# Control de motor a pasos con labview



## changarrote (Jul 30, 2010)

Como dice el titulo. Necesito controlar un motor a pasos (200pasos) unipolar que cuando yo le ponga cualquier grado se mueva lo mas preciso al el mismo grado. El problema es que no se como hacer la secuencia para que gire y mandar dicha secuencia a cuatro salidas de la DAQ 6011 para las entradas del motor.

Trate haciendo un barrido de leds pero eso no manda señales en canales separados.
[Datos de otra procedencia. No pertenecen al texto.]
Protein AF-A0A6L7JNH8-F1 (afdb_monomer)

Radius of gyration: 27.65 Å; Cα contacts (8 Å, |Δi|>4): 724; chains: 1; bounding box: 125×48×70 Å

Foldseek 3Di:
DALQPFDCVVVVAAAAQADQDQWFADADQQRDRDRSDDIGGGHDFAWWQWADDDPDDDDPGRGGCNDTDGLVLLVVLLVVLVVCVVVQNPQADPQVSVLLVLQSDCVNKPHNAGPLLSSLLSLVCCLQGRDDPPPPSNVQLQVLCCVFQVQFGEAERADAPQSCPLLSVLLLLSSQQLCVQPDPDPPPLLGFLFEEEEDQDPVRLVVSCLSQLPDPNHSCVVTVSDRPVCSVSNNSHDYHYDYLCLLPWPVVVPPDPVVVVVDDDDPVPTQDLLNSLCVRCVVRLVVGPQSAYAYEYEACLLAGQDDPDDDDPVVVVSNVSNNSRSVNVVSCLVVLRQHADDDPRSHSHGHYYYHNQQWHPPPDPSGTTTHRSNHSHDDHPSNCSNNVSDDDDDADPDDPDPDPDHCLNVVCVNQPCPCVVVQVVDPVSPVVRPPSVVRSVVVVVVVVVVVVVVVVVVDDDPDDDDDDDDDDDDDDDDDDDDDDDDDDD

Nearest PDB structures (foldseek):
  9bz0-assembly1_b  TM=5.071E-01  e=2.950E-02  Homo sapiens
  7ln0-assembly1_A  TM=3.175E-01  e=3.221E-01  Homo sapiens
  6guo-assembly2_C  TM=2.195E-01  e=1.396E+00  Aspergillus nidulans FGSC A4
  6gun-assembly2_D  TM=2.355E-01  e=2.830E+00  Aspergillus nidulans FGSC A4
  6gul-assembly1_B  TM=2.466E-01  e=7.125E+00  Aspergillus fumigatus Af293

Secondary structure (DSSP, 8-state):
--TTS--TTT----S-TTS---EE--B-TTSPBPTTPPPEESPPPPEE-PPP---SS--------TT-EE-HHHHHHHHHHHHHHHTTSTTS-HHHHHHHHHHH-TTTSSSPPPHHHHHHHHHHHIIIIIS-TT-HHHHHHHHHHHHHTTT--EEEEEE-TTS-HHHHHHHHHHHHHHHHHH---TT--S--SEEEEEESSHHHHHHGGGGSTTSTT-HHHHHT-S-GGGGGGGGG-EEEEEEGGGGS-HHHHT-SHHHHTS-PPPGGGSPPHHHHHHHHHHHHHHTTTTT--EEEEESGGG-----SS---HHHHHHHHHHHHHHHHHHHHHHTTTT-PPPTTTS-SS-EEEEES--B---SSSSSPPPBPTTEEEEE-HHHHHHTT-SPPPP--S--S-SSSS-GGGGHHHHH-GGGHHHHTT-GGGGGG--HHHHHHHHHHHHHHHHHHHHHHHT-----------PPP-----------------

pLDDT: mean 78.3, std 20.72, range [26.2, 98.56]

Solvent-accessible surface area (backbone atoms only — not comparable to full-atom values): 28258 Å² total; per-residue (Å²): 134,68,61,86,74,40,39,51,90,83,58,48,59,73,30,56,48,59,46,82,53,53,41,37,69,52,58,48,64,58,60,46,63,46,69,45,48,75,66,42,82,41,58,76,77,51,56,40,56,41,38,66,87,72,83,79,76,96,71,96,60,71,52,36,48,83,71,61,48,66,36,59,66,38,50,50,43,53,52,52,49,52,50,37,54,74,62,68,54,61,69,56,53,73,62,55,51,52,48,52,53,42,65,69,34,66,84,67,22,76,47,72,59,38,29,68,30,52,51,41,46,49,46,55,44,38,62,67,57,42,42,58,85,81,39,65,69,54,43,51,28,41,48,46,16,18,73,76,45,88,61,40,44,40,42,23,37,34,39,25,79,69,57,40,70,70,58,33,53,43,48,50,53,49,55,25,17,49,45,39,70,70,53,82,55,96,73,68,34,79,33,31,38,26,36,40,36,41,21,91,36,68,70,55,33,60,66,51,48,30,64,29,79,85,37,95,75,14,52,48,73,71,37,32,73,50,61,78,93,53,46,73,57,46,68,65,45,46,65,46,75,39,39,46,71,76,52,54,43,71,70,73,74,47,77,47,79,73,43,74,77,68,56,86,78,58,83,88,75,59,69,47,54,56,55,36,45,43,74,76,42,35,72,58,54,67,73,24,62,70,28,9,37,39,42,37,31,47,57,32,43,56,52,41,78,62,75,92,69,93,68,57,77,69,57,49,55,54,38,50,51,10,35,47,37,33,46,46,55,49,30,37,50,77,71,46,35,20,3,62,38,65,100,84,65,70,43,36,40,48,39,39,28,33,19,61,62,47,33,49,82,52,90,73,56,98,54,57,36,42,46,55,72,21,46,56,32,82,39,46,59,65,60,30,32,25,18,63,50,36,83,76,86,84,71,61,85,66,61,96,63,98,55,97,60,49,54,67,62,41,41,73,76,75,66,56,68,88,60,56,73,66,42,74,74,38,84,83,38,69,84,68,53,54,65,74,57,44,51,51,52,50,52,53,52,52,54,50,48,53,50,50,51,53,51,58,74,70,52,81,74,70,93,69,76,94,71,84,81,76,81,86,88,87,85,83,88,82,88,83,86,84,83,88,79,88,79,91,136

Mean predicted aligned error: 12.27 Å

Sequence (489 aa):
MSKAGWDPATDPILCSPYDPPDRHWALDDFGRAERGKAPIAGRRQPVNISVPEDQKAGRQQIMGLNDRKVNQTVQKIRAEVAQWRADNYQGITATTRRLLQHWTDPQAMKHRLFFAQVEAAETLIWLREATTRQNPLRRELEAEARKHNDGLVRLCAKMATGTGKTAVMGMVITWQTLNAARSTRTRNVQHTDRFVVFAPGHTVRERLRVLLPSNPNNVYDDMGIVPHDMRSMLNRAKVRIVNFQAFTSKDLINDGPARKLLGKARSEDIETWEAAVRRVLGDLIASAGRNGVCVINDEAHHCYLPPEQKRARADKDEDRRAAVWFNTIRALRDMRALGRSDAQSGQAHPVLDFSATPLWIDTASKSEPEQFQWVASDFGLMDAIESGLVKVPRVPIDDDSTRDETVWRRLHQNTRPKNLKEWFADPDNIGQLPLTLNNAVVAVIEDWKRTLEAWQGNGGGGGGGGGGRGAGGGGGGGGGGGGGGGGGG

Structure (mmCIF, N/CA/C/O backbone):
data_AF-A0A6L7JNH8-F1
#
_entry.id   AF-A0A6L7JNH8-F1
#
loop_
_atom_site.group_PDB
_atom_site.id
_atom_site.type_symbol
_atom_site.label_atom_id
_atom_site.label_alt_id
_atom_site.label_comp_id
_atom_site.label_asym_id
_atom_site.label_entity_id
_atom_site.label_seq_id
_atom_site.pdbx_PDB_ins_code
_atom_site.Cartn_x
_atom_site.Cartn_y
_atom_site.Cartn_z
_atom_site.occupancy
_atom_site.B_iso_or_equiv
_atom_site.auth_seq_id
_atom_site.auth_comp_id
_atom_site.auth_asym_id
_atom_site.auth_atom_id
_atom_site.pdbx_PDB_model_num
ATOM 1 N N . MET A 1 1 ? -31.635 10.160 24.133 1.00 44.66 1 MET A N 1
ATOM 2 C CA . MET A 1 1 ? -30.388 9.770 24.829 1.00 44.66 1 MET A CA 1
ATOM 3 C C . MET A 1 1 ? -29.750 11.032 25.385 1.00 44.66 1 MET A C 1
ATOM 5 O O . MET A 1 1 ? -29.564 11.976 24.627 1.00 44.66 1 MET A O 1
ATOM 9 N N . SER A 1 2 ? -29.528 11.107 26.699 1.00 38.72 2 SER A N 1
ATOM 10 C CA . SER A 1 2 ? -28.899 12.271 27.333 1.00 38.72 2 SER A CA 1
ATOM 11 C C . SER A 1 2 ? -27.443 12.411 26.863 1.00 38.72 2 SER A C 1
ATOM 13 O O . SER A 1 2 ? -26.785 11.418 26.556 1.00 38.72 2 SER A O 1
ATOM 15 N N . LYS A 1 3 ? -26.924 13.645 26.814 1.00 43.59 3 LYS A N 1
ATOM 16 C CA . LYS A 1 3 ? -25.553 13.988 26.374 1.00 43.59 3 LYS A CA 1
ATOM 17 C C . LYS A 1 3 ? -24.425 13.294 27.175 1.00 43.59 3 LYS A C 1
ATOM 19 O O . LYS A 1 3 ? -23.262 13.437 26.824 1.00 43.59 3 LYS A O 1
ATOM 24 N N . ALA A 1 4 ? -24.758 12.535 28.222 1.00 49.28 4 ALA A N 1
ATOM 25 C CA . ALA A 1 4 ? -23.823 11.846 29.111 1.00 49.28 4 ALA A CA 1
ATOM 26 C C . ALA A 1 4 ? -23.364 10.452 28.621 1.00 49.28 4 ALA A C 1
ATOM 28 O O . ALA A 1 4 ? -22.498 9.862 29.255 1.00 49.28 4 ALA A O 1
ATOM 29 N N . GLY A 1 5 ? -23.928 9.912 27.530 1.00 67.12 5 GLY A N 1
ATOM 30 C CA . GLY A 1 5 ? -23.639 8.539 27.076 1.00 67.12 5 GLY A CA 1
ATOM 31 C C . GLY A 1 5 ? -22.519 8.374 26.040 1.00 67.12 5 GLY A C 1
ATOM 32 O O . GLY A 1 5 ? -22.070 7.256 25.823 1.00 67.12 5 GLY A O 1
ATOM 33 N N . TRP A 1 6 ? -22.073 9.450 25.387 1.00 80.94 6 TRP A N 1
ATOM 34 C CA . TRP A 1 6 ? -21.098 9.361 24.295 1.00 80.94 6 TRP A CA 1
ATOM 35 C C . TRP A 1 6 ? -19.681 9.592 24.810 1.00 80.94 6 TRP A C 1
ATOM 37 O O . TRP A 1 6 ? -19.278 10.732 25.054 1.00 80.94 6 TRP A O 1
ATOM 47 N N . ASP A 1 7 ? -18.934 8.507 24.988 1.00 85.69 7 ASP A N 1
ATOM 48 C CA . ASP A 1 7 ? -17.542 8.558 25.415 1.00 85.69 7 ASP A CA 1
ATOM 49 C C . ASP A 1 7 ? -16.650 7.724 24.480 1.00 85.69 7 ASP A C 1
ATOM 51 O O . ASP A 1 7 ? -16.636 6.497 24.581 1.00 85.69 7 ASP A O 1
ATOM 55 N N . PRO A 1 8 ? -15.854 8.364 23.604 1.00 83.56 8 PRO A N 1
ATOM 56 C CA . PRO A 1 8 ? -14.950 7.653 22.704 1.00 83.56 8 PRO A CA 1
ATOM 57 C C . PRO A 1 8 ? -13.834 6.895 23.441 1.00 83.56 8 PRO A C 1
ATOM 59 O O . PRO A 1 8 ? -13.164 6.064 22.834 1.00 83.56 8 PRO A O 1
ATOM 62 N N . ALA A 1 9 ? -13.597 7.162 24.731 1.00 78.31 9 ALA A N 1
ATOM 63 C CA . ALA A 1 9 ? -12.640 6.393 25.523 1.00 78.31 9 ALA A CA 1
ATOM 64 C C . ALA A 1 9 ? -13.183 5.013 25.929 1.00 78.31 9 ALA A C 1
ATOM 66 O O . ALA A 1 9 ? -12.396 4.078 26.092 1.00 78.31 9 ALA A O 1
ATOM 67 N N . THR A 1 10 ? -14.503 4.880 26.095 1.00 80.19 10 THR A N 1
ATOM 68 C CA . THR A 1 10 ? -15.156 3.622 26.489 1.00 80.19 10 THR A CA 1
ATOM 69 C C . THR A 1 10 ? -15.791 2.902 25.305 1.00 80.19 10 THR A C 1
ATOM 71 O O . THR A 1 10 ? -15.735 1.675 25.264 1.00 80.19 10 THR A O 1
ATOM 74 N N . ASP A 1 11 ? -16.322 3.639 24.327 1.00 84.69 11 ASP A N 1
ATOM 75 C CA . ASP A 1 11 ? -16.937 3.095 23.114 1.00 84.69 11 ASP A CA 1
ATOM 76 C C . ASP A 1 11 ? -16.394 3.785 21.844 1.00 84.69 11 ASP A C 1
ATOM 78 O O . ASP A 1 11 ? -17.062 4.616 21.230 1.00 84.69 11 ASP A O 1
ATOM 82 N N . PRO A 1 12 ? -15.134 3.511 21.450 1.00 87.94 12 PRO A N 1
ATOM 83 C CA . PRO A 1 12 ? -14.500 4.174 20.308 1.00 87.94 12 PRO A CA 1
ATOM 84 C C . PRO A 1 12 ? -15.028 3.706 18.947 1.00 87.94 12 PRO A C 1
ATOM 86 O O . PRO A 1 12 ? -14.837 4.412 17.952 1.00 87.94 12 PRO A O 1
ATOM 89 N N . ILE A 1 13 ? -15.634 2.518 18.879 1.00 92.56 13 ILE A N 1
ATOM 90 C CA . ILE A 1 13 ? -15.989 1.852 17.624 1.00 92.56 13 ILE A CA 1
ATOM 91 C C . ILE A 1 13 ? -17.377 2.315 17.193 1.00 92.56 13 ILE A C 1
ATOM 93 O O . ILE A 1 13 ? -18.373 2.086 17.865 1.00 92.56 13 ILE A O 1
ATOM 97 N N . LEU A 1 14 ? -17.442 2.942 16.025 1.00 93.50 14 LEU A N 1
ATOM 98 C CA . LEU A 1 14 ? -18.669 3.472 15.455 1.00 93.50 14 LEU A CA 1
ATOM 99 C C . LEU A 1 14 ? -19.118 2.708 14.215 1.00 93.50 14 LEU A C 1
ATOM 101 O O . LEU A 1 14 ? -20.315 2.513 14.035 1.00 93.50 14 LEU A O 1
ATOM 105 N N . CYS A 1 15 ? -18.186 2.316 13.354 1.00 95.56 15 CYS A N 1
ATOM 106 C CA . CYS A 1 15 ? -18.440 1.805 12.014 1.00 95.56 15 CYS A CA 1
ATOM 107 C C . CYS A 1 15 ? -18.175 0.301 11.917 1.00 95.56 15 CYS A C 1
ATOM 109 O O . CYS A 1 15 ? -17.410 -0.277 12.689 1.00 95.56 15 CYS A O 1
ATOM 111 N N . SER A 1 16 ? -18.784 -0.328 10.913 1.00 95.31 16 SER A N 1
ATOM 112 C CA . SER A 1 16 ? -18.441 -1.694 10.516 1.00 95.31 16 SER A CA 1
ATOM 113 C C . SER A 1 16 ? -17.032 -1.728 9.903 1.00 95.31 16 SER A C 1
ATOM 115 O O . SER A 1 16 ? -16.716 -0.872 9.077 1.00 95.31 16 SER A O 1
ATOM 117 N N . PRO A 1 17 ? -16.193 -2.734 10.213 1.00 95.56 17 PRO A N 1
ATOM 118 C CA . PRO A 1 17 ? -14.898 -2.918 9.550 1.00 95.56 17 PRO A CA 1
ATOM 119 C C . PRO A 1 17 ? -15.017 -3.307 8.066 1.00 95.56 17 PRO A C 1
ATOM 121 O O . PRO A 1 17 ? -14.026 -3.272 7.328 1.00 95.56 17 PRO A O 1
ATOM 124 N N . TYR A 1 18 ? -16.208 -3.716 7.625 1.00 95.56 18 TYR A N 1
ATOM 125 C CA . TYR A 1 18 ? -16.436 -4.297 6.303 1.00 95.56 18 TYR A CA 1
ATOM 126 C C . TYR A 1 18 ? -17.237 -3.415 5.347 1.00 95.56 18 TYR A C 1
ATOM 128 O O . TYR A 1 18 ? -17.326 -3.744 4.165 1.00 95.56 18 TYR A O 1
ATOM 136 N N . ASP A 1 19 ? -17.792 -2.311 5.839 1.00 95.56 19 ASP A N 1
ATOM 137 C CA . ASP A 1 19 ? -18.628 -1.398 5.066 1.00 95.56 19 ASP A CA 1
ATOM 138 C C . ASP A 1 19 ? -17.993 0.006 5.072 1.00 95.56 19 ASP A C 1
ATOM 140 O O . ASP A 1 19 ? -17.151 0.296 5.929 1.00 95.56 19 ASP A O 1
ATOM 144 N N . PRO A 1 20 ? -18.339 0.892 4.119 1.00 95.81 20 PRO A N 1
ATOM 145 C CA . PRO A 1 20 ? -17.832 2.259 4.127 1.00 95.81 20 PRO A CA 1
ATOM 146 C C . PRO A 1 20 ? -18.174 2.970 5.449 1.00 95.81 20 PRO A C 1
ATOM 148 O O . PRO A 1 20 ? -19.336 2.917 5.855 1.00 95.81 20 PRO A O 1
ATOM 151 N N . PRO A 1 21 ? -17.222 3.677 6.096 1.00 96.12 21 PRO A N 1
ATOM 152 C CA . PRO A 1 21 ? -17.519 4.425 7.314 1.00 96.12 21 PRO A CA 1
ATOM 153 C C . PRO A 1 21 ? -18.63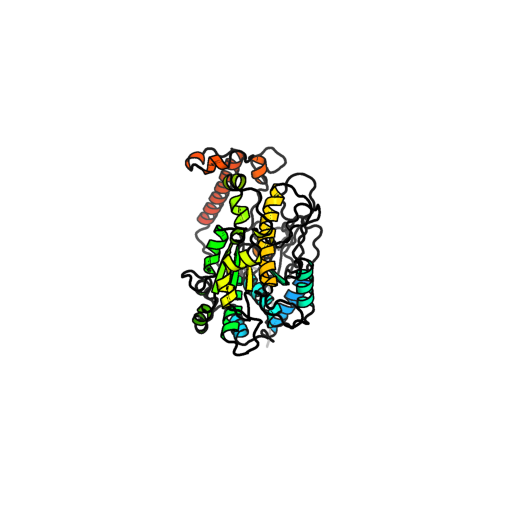4 5.450 7.080 1.00 96.12 21 PRO A C 1
ATOM 155 O O . PRO A 1 21 ? -18.538 6.280 6.172 1.00 96.12 21 PRO A O 1
ATOM 158 N N . ASP A 1 22 ? -19.678 5.395 7.902 1.00 95.75 22 ASP A N 1
ATOM 159 C CA . ASP A 1 22 ? -20.913 6.174 7.763 1.00 95.75 22 ASP A CA 1
ATOM 160 C C . ASP A 1 22 ? -21.092 7.219 8.873 1.00 95.75 22 ASP A C 1
ATOM 162 O O . ASP A 1 22 ? -22.039 8.004 8.834 1.00 95.75 22 ASP A O 1
ATOM 166 N N . ARG A 1 23 ? -20.187 7.249 9.853 1.00 95.06 23 ARG A N 1
ATOM 167 C CA . ARG A 1 23 ? -20.147 8.223 10.949 1.00 95.06 23 ARG A CA 1
ATOM 168 C C . ARG A 1 23 ? -18.752 8.304 11.558 1.00 95.06 23 ARG A C 1
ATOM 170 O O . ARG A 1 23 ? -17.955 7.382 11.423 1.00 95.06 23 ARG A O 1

Busque en internet y hay muchos pero no sirven ya que se ayudan de el puerto paralelo y no puedo usar dicho puerto.

Esto es para controlar un brazo robótico, dicho motor es la base del brazo y hara girarlo dentro del plano xy

Cualquier ayuda sera exageradamente agradecida


----------



## Soy del electrotecnia (Ago 4, 2010)

Hola hombre!!! iO ANDO en las mismas, pero que hice para controlar el motor de base rotatoria:

Primero: Te recomiendo usar un motor bipolar para darle uno u otro sentido al resto de la estructura desde la base.

Segundo: Crea un contador con Flip Flop JK, a estos le puedes meter un clock y si el clock es lento podras mandar corte o apagado al contador cuando se te de la gana, te recomiendo que el contador no lo hagas secuencial, haslo saltado: ej: 8 - 2 - 6 - 4(Dependiendo del motor Opio).
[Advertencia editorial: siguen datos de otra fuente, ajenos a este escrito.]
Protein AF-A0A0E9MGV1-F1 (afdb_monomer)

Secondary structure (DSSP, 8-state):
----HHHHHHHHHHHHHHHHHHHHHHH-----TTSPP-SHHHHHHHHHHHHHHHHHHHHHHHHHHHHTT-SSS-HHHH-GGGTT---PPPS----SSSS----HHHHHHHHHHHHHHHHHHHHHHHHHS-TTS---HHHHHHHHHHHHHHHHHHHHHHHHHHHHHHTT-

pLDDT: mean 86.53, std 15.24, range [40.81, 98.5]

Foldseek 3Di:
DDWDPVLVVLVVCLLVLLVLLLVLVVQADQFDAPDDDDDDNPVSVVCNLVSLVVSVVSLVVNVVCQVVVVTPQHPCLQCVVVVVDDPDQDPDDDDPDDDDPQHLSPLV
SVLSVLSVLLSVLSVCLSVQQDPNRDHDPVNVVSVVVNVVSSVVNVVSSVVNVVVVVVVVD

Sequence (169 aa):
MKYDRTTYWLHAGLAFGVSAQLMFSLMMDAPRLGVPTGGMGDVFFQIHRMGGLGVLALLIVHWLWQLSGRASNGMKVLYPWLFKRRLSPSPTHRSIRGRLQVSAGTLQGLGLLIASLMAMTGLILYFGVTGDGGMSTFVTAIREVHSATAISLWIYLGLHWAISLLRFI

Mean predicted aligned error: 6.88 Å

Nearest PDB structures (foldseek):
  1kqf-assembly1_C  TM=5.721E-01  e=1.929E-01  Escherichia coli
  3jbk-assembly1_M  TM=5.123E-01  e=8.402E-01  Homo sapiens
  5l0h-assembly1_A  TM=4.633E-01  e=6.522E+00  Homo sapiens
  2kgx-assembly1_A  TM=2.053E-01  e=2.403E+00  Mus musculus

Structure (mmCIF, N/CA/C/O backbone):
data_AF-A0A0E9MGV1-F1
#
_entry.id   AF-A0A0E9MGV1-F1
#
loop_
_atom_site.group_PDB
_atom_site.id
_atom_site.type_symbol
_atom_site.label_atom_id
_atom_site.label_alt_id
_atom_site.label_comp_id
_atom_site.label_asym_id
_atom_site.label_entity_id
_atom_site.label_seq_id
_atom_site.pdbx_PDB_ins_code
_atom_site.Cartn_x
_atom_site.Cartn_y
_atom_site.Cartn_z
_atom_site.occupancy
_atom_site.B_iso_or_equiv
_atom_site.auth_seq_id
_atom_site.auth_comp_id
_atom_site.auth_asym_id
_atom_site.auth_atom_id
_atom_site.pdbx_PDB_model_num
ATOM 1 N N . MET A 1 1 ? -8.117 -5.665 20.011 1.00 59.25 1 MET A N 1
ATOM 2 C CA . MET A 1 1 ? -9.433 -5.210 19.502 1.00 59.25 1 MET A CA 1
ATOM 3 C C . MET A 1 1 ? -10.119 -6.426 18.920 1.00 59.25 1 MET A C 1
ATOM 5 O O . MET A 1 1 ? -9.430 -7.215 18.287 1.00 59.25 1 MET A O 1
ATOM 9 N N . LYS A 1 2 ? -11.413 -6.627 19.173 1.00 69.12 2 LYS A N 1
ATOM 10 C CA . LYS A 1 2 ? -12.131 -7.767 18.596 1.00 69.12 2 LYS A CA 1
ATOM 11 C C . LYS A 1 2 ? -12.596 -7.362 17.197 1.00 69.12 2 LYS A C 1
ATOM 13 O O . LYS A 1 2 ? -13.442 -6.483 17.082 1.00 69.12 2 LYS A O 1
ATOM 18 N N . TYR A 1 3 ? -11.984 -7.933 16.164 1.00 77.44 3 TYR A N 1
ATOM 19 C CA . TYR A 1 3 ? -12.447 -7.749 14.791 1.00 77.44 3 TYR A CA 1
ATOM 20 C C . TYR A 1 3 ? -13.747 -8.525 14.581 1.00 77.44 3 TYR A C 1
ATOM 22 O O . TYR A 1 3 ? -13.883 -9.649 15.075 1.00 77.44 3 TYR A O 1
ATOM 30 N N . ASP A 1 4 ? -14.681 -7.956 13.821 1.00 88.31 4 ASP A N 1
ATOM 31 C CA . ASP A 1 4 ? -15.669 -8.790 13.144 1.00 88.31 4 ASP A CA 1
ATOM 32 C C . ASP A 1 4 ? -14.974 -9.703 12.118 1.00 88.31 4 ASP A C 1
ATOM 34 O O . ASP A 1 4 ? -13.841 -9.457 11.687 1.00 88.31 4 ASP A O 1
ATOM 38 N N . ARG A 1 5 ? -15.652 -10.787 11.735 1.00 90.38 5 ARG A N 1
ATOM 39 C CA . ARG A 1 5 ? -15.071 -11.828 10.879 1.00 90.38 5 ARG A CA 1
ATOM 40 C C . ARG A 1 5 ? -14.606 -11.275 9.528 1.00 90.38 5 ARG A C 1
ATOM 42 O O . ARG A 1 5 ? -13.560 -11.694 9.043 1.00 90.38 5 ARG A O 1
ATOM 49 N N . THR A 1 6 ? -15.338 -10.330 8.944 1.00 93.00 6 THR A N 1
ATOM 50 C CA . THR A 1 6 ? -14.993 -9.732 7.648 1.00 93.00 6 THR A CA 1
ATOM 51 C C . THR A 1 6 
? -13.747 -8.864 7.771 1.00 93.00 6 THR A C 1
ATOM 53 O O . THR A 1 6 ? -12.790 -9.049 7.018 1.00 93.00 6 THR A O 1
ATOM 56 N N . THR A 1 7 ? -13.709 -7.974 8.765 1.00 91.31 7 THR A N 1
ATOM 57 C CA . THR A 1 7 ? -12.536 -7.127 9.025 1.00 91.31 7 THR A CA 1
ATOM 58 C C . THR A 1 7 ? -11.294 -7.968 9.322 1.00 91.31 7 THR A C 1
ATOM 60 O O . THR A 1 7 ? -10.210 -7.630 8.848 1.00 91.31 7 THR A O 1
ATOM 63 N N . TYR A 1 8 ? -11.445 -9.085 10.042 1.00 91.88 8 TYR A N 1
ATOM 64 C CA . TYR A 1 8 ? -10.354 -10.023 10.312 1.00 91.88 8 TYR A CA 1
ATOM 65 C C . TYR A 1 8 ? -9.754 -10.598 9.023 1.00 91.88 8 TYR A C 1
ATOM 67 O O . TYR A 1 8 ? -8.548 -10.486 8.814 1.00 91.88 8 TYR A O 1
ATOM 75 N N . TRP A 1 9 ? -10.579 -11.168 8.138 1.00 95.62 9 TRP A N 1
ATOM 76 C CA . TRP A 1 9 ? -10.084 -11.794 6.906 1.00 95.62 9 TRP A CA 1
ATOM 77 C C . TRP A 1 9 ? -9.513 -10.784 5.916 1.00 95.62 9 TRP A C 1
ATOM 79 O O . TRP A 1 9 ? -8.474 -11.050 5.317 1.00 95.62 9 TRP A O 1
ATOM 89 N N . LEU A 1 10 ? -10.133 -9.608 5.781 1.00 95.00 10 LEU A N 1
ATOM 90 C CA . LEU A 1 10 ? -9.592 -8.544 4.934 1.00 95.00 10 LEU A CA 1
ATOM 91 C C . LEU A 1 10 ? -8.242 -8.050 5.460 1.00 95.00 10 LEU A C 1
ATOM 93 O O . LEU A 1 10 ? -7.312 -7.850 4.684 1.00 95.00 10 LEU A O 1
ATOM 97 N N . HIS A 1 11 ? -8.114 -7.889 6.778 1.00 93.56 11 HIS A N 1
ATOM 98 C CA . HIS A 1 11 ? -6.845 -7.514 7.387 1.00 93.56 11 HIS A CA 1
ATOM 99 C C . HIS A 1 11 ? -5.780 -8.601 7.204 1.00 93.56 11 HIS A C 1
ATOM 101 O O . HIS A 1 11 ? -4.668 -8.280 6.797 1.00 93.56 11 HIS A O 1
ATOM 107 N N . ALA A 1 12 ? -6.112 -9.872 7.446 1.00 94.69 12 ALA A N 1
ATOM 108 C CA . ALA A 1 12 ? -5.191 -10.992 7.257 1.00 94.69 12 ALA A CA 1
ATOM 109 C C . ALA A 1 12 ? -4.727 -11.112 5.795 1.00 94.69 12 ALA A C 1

Tercero: Use 2 puentes H para controlar los motores, uno para cada sentido.

Te mandaria mi diseño pero ando con tiempo encontra, si me hago time te los posteo.

Espero que esto sirva aunque sea un poco, Atte Chico del electrotecnia.


----------



## changarrote (Ago 4, 2010)

mmmm mira ya tengo un diagrama que me hace el control a medias!!! ya que no recibi mucha ayuda pues me puse a picarle al programa!! lo hice con el motor a pasos unipolar ya que es una restriccion de mi proyecto final de robotica. Si te interesa te puedo mostrar mi diagrama


----------



## delilara (Ago 26, 2010)

Hola pues yo hice un proyecto del estilo, controle dos motores bipolares con labview y el puerto paralelo, aunque creo no explote todo el potencial del programa (labview) y me fue por el camino largo, ja bueno si aun necesitas ayuda pues dime y te puedo explicar mi idea o mandarte la inf


----------



## qui_que_87 (Dic 6, 2010)

Bueno regresando a lo del motor paso a pasos, estoy haciendo un proyecto en labview para controlar un motor paso a pasos, ya tengo la secuencia lo que me hace falta es como capturar el numero de pasos que se tiene que mover aun no logro condicionar esa parte, en breve tratare de subir mis avanzes para obtener algo de ayuda


----------



## lupio13 (May 18, 2012)

hola que tal me gustaria saber mas sobre como controlar y que circuito se utliza para poder controlar el motor porfa gracias..


----------



## danfer4114 (Mar 27, 2013)

Saludos

Mi problema es el siguiente

Nunca he trabajado con motores a paso y bueno  ahora tengo que hacerlo

Tengo el siguiente motor a pasos bipolar
http://www.robotshop.com/productinfo.aspx?pc=RB-Phi-131&lang=en-US
que entre las caracteristicas principales esta el ángulo por paso de 0.35 grados

Ademas tengo el siguiente controlador de motor a pasos bipolares
http://www.robotshop.com/productinfo.aspx?pc=RB-Pol-176&lang=en-US

MI DUDA ES LA SIGUIENTE

Tengo un programa para un robot en labview que bueno, despues de una serie de calculos arroja el angulo que debe generar el motor. Para ello estoy usando la interfaz de arduino para controlar una tarjeta ARDUINO UNO R3 que tengo. pueden mirar de lo que hablo en el siguiente link:
http://sine.ni.com/nips/cds/view/p/lang/es/nid/209835

en otras palabras el control que deseo es el siguiente

LABVIEW-->ARDUINO UNO R3---->Controlador pololu----->motor a pasos

pero no se como controlar el ángulo, es decir el controlador tiene dos pines, STEP y DIR(direccion).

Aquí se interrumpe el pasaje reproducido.